_WHAT THE EXERCISE ASKS:_
Which lines run from the one containing "ATOM 94 O O" to the last line of the entries? Return them exactly, with nothing more.

_INFORMATION:_
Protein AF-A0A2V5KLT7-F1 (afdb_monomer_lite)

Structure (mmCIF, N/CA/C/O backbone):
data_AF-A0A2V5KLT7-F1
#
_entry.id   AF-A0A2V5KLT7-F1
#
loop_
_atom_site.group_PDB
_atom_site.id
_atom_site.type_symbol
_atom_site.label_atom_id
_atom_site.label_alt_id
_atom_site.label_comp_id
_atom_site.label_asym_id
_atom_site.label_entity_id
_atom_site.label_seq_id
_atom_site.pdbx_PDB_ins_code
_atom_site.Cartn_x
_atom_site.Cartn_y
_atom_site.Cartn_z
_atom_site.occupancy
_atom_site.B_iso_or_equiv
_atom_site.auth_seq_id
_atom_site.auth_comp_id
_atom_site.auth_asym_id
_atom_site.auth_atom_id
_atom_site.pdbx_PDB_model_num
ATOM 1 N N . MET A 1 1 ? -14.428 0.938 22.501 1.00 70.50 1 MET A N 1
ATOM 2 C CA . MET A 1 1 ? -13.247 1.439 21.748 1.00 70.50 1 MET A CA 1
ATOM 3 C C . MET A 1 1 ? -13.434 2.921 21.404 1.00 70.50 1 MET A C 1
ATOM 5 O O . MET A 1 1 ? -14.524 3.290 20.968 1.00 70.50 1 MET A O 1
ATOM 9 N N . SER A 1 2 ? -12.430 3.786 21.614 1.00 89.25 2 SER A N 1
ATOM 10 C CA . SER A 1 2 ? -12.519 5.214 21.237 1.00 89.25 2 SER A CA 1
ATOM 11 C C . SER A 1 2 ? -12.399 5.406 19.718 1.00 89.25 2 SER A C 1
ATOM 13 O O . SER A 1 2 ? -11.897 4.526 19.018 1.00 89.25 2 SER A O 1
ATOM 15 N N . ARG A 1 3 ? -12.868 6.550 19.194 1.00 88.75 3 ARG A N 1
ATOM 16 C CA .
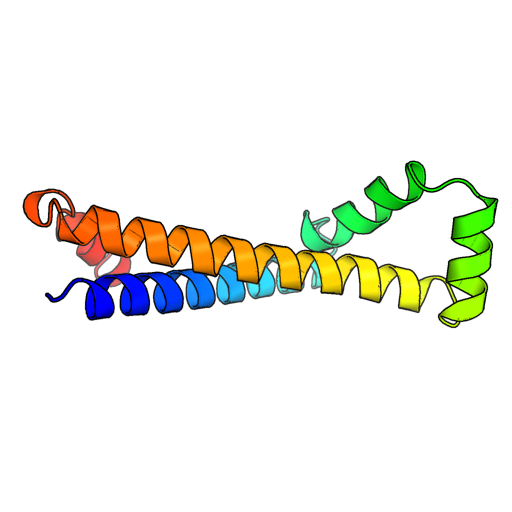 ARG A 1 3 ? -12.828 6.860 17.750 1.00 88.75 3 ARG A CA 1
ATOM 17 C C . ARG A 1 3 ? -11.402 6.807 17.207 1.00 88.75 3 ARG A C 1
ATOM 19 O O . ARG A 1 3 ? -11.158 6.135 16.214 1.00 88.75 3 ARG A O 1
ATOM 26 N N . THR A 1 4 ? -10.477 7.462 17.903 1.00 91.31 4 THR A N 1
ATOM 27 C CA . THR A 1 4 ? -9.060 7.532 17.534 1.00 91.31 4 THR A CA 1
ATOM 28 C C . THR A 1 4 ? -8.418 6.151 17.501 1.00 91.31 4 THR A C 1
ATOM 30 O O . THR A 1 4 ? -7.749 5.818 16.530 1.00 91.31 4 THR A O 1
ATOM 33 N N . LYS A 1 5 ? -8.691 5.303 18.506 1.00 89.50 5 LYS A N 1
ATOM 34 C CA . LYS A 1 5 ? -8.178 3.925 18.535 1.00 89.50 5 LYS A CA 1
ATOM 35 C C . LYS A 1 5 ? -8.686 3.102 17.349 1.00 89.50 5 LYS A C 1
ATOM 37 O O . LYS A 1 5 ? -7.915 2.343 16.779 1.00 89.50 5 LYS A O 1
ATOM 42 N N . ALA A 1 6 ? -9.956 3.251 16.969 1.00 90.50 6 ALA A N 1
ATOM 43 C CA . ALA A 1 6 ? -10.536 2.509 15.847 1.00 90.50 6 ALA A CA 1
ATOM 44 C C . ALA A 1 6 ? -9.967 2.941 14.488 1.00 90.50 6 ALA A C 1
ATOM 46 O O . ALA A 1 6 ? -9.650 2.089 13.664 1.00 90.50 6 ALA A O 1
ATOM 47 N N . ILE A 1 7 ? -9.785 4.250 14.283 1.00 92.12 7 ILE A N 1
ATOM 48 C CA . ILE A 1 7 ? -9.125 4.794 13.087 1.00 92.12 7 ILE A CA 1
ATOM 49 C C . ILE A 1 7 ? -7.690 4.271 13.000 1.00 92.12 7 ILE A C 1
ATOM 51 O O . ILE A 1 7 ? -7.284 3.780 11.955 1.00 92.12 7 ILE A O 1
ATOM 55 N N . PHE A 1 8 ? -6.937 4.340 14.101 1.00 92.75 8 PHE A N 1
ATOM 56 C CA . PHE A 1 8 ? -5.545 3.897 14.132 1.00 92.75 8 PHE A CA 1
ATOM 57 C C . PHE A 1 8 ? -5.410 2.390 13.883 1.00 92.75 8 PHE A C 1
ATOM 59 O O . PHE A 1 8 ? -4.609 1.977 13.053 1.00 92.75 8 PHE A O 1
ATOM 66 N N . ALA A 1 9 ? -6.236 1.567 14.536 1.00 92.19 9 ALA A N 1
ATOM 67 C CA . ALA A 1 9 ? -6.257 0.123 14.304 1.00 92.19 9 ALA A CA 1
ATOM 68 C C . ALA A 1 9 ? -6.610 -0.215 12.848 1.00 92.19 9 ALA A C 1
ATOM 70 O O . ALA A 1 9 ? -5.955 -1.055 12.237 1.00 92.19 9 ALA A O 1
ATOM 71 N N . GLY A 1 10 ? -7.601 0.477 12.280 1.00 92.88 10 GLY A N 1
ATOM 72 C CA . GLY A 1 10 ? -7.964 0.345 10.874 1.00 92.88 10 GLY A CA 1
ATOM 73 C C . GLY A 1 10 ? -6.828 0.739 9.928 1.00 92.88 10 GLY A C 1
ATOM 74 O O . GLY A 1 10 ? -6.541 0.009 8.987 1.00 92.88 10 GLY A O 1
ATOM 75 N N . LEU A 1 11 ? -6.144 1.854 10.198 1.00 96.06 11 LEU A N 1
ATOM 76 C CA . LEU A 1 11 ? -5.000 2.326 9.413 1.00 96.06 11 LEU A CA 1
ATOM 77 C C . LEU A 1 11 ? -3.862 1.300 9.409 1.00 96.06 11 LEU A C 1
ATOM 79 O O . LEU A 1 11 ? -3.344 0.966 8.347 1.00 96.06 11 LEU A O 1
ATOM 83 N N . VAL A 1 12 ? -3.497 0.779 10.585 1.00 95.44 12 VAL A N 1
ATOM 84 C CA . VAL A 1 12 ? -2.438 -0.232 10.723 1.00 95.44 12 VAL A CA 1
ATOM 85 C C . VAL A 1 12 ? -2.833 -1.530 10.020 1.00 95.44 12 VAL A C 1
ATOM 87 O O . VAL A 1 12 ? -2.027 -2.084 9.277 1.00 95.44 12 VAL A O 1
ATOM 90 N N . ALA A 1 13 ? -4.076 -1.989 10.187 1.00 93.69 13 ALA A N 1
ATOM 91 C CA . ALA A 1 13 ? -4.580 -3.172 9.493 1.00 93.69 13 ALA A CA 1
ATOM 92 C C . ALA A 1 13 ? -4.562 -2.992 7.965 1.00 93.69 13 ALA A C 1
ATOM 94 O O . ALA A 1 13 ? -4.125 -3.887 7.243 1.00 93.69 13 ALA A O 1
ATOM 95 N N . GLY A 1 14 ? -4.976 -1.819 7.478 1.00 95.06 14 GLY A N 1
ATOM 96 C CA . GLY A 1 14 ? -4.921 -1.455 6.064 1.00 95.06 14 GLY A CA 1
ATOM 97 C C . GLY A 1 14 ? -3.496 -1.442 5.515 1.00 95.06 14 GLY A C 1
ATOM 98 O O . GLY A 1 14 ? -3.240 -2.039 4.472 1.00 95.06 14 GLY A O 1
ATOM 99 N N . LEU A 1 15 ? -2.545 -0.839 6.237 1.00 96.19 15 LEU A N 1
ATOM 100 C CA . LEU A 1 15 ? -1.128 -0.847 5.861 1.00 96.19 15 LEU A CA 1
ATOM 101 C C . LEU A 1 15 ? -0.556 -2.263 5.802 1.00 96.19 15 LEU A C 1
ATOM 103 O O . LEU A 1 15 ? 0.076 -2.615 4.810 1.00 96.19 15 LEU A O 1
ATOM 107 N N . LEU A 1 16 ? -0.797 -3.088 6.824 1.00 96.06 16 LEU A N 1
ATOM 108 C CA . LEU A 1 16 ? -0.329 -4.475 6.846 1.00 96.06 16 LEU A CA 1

_EXPECTED ANSWER:_
ATOM 94 O O . ALA A 1 13 ? -4.125 -3.887 7.243 1.00 93.69 13 ALA A O 1
ATOM 95 N N . GLY A 1 14 ? -4.976 -1.819 7.478 1.00 95.06 14 GLY A N 1
ATOM 96 C CA . GLY A 1 14 ? -4.921 -1.455 6.064 1.00 95.06 14 GLY A CA 1
ATOM 97 C C . GLY A 1 14 ? -3.496 -1.442 5.515 1.00 95.06 14 GLY A C 1
ATOM 98 O O . GLY A 1 14 ? -3.240 -2.039 4.472 1.00 95.06 14 GLY A O 1
ATOM 99 N N . LEU A 1 15 ? -2.545 -0.839 6.237 1.00 96.19 15 LEU A N 1
ATOM 100 C CA . LEU A 1 15 ? -1.128 -0.847 5.861 1.00 96.19 15 LEU A CA 1
ATOM 101 C C . LEU A 1 15 ? -0.556 -2.263 5.802 1.00 96.19 15 LEU A C 1
ATOM 103 O O . LEU A 1 15 ? 0.076 -2.615 4.810 1.00 96.19 15 LEU A O 1
ATOM 107 N N . LEU A 1 16 ? -0.797 -3.088 6.824 1.00 96.06 16 LEU A N 1
ATOM 108 C CA . LEU A 1 16 ? -0.329 -4.475 6.846 1.00 96.06 16 LEU A CA 1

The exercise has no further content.